I took my parents to see Chi-Raq, and I had an extensive interview with them afterward. They were unfamiliar with the source material, and they thought it as one of the worst movies they had ever seen thanks to the over-sexualization, lack of self-respect by the main characters, and senseless violence. I did not agree: the serious nature of a contemporary crime issue affecting Black people in this country on a massive scale in a single city riveted me to the screen. Though I did not sympathize with the ideals of street life conflated with Black culture, I did empathize with the characters’ desire for peace and safety.
The Lysistrata connection made it doubly effective thanks to my prior experience with the play. I once watched a performance of Lysistrata in high school that had no affect on me: it was like the words hit a brick wall before they ever entered my ears. I could not place myself in the position of these women simply because they were women. But women kept talking about Lysistrata, from high school to college, to occasional mentions in the news when actors would stage a more modern performance, or even as obtuse threats.
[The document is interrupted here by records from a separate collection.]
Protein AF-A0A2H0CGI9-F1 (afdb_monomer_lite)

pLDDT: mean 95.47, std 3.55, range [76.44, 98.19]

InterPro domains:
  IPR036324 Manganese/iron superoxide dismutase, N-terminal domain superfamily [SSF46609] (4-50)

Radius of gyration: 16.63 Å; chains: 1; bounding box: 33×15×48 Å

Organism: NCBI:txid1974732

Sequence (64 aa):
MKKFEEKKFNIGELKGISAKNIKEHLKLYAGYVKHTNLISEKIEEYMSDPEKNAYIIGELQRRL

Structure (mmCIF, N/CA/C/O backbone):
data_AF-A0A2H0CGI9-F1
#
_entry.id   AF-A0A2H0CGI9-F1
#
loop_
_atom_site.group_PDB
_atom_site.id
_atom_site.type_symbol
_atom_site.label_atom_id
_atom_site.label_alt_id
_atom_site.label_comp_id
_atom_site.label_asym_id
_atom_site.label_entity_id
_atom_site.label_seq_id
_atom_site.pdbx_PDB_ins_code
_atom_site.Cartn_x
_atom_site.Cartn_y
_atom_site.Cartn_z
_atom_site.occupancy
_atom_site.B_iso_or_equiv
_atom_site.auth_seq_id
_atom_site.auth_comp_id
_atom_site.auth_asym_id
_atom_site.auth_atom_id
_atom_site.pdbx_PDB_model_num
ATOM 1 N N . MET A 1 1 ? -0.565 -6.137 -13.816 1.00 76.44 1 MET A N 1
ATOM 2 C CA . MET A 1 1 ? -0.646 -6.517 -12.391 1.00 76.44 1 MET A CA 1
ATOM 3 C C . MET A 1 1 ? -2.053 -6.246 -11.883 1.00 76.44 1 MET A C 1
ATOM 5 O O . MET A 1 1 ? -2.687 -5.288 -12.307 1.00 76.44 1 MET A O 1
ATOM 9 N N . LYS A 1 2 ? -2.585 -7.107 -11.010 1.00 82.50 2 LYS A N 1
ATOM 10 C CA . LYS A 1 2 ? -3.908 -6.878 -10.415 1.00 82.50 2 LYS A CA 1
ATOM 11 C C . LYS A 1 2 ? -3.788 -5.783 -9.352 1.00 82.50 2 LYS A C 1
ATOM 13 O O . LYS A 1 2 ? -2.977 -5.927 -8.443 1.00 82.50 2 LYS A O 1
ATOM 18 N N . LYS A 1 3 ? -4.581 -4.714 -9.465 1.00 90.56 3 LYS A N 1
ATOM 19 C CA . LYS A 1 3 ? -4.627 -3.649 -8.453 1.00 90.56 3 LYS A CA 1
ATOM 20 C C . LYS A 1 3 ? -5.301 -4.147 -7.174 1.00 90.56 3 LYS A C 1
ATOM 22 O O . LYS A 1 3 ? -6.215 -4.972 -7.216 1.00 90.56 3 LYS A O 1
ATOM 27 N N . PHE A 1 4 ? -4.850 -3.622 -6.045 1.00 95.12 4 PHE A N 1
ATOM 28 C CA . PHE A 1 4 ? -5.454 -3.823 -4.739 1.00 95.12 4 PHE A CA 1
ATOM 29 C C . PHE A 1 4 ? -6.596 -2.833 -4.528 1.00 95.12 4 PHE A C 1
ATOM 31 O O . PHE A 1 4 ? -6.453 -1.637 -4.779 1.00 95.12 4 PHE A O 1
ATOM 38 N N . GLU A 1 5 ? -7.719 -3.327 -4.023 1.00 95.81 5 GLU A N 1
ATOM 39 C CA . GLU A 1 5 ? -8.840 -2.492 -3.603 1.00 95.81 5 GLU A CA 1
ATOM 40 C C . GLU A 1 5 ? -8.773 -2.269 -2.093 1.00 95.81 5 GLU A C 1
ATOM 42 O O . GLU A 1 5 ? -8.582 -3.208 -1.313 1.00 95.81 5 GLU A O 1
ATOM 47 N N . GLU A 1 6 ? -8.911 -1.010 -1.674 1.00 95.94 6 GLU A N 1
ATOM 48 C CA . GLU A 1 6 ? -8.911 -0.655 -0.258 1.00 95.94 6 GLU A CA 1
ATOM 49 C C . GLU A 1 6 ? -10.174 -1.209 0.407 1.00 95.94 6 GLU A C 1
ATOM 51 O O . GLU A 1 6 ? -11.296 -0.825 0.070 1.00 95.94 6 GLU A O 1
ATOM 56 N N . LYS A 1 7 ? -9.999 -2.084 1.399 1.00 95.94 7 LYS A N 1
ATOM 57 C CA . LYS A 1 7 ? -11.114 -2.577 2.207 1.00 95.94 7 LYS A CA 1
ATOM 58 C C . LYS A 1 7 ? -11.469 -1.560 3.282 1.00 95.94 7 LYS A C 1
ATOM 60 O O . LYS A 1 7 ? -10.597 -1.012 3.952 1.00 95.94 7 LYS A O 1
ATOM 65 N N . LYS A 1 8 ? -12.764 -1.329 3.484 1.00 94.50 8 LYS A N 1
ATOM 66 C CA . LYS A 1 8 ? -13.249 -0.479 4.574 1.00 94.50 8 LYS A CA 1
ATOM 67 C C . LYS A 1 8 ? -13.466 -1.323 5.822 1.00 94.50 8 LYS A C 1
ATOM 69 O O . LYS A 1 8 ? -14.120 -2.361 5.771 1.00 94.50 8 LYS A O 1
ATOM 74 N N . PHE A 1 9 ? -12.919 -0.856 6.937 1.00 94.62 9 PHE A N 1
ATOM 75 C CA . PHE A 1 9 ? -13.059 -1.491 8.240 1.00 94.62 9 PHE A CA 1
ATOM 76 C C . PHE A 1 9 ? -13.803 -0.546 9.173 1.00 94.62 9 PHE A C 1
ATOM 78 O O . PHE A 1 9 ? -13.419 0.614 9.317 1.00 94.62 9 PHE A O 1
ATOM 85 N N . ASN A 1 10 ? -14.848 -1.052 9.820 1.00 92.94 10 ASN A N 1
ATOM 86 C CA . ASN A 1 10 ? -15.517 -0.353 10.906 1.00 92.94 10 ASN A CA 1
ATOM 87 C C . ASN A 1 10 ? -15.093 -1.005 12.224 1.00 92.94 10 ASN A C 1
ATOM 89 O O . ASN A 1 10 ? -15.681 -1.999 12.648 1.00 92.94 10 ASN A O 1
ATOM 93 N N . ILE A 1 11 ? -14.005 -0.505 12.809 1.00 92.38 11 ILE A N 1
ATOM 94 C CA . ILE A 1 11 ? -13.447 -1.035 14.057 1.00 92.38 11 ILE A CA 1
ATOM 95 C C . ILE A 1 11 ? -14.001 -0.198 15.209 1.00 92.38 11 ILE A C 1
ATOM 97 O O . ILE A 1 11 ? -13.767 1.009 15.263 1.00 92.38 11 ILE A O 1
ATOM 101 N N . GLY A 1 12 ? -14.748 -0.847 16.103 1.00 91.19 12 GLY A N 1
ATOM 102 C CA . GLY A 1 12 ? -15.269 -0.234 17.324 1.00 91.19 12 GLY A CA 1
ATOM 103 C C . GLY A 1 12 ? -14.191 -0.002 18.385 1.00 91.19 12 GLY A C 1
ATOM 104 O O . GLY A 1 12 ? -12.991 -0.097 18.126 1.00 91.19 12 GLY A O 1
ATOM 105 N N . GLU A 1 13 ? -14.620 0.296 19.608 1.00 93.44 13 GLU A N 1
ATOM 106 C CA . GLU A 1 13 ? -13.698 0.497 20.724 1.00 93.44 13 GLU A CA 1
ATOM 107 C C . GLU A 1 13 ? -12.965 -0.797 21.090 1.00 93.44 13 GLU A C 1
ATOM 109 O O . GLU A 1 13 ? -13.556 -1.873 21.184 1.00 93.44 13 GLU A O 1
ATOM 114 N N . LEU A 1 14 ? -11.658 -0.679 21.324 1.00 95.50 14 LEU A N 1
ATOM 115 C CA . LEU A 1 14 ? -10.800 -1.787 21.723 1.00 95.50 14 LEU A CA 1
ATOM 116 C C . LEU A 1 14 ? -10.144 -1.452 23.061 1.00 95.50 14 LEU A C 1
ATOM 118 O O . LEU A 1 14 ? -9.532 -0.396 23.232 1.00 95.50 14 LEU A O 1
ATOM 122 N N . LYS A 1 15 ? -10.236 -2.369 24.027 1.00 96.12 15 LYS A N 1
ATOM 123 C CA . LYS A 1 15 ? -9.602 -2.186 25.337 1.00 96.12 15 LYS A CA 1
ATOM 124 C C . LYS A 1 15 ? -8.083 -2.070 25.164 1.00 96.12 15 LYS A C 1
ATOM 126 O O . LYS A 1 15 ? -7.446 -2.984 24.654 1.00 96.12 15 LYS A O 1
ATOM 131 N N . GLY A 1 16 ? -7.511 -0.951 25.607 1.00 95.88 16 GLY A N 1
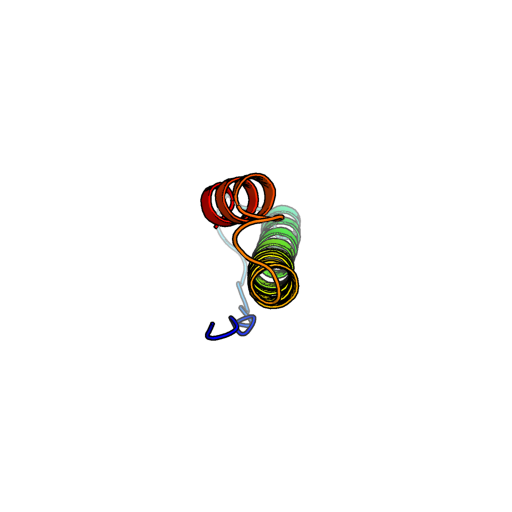ATOM 132 C CA . GLY A 1 16 ? -6.070 -0.683 25.515 1.00 95.88 16 GLY A CA 1
ATOM 133 C C . GLY A 1 16 ? -5.600 -0.070 24.190 1.00 95.88 16 GLY A C 1
ATOM 134 O O . GLY A 1 16 ? -4.420 0.250 24.074 1.00 95.88 16 GLY A O 1
ATOM 135 N N . ILE A 1 17 ? -6.489 0.157 23.214 1.00 95.88 17 ILE A N 1
ATOM 136 C CA . ILE A 1 17 ? -6.157 0.846 21.959 1.00 95.88 17 ILE A CA 1
ATOM 137 C C . ILE A 1 17 ? -7.086 2.045 21.796 1.00 95.88 17 ILE A C 1
ATOM 139 O O . ILE A 1 17 ? -8.303 1.911 21.710 1.00 95.88 17 ILE A O 1
ATOM 143 N N . SER A 1 18 ? -6.507 3.242 21.729 1.00 96.00 18 SER A N 1
ATOM 144 C CA . SER A 1 18 ? -7.301 4.459 21.561 1.00 96.00 18 SER A CA 1
ATOM 145 C C . SER A 1 18 ? -7.924 4.552 20.164 1.00 96.00 18 SER A C 1
ATOM 147 O O . SER A 1 18 ? -7.323 4.144 19.167 1.00 96.00 18 SER A O 1
ATOM 149 N N . ALA A 1 19 ? -9.088 5.199 20.072 1.00 95.06 19 ALA A N 1
ATOM 150 C CA . ALA A 1 19 ? -9.738 5.502 18.794 1.00 95.06 19 ALA A CA 1
ATOM 151 C C . ALA A 1 19 ? -8.831 6.311 17.845 1.00 95.06 19 ALA A C 1
ATOM 153 O O . ALA A 1 19 ? -8.849 6.108 16.630 1.00 95.06 19 ALA A O 1
ATOM 154 N N . LYS A 1 20 ? -7.982 7.194 18.396 1.00 95.88 20 LYS A N 1
ATOM 155 C CA . LYS A 1 20 ? -6.966 7.919 17.620 1.00 95.88 20 LYS A CA 1
ATOM 156 C C . LYS A 1 20 ? -5.986 6.951 16.960 1.00 95.88 20 LYS A C 1
ATOM 158 O O . LYS A 1 20 ? -5.709 7.104 15.775 1.00 95.88 20 LYS A O 1
ATOM 163 N N . ASN A 1 21 ? -5.496 5.956 17.701 1.00 96.38 21 ASN A N 1
ATOM 164 C CA . ASN A 1 21 ? -4.558 4.981 17.157 1.00 96.38 21 ASN A CA 1
ATOM 165 C C . ASN A 1 21 ? -5.202 4.171 16.024 1.00 96.38 21 ASN A C 1
ATOM 167 O O . ASN A 1 21 ? -4.631 4.063 14.944 1.00 96.38 21 ASN A O 1
ATOM 171 N N . ILE A 1 22 ? -6.437 3.699 16.222 1.00 96.56 22 ILE A N 1
ATOM 172 C CA . ILE A 1 22 ? -7.201 2.989 15.183 1.00 96.56 22 ILE A CA 1
ATOM 173 C C . ILE A 1 22 ? -7.310 3.845 13.913 1.00 96.56 22 ILE A C 1
ATOM 175 O O . ILE A 1 22 ? -7.000 3.375 12.820 1.00 96.56 22 ILE A O 1
ATOM 179 N N . LYS A 1 23 ? -7.681 5.125 14.047 1.00 95.69 23 LYS A N 1
ATOM 180 C CA . LYS A 1 23 ? -7.811 6.048 12.911 1.00 95.69 23 LYS A CA 1
ATOM 181 C C . LYS A 1 23 ? -6.500 6.235 12.145 1.00 95.69 23 LYS A C 1
ATOM 183 O O . LYS A 1 23 ? -6.517 6.224 10.916 1.00 95.69 23 LYS A O 1
ATOM 188 N N . GLU A 1 24 ? -5.381 6.423 12.840 1.00 97.12 24 GLU A N 1
ATOM 189 C CA . GLU A 1 24 ? -4.077 6.583 12.185 1.00 97.12 24 GLU A CA 1
ATOM 190 C C . GLU A 1 24 ? -3.638 5.292 11.481 1.00 97.12 24 GLU A C 1
ATOM 192 O O . GLU A 1 24 ? -3.213 5.341 10.329 1.00 97.12 24 GLU A O 1
ATOM 197 N N . HIS A 1 25 ? -3.847 4.124 12.093 1.00 96.44 25 HIS A N 1
ATOM 198 C CA . HIS A 1 25 ? -3.560 2.841 11.448 1.00 96.44 25 HIS A CA 1
ATOM 199 C C . HIS A 1 25 ? -4.425 2.589 10.203 1.00 96.44 25 HIS A C 1
ATOM 201 O O . HIS A 1 25 ? -3.911 2.097 9.199 1.00 96.44 25 HIS A O 1
ATOM 207 N N . LEU A 1 26 ? -5.707 2.974 10.213 1.00 97.06 26 LEU A N 1
ATOM 208 C CA . LEU A 1 26 ? -6.565 2.886 9.024 1.00 97.06 26 LEU A CA 1
ATOM 209 C C . LEU A 1 26 ? -6.081 3.805 7.890 1.00 97.06 26 LEU A C 1
ATOM 211 O O . LEU A 1 26 ? -6.114 3.407 6.726 1.00 97.06 26 LEU A O 1
ATOM 215 N N . LYS A 1 27 ? -5.574 5.006 8.209 1.00 96.62 27 LYS A N 1
ATOM 216 C CA . LYS A 1 27 ? -4.941 5.884 7.208 1.00 96.62 27 LYS A CA 1
ATOM 217 C C . LYS A 1 27 ? -3.663 5.273 6.639 1.00 96.62 27 LYS A C 1
ATOM 219 O O . LYS A 1 27 ? -3.466 5.330 5.429 1.00 96.62 27 LYS A O 1
ATOM 224 N N . LEU A 1 28 ? -2.809 4.697 7.489 1.00 97.88 28 LEU A N 1
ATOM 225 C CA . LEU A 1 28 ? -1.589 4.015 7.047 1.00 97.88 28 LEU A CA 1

My curiosity finally got the best of me with this film, leading me to an online digest of the source material that got me up to speed.
The director’s imperative to put weird sex stuff in his movies is a holdover from earlier years (looking at you, She Hate Me), but it may have been the turnoff for a lot of people. One in media res scene involving Chi-Raq came off less like sex and more like sexual assault. Putting your main characters in a voyeuristic sex show for the sake of ending gang warfare is wrong, especially since both characters had to be coerced into doing it. Then again, the classical Greek play had outrageous sexual themes and imagery — men walking around with massive erections (their “heavy burdens”) because they had gone without sex for so long — so perhaps this joint did not fall that far from the tree.
CHOICE CUTS:
- There are intelligent people that insist on pronouncing the title of this movie as “chee-rack” or “shih-rock”, when its component parts let you know how to pronounce it: use your brain to get this right.
- CAMEO: Blink and you’ll miss cameos by humorist Dave Chapelle and MTV veejay La La Anthony.
- Gotta give another shoutout to hair and wardrobe, as Teyonah Parris’ afro was always on-point no matter the camera angle.
- Father Corridan was the only White man in the ‘hood, but you’d never think he was out of place with the way he moved among the people.
- PRICELESS QUOTE: “No peace, no piece” is the tagline for this film. I guess you’ve gotta reach the audience somehow.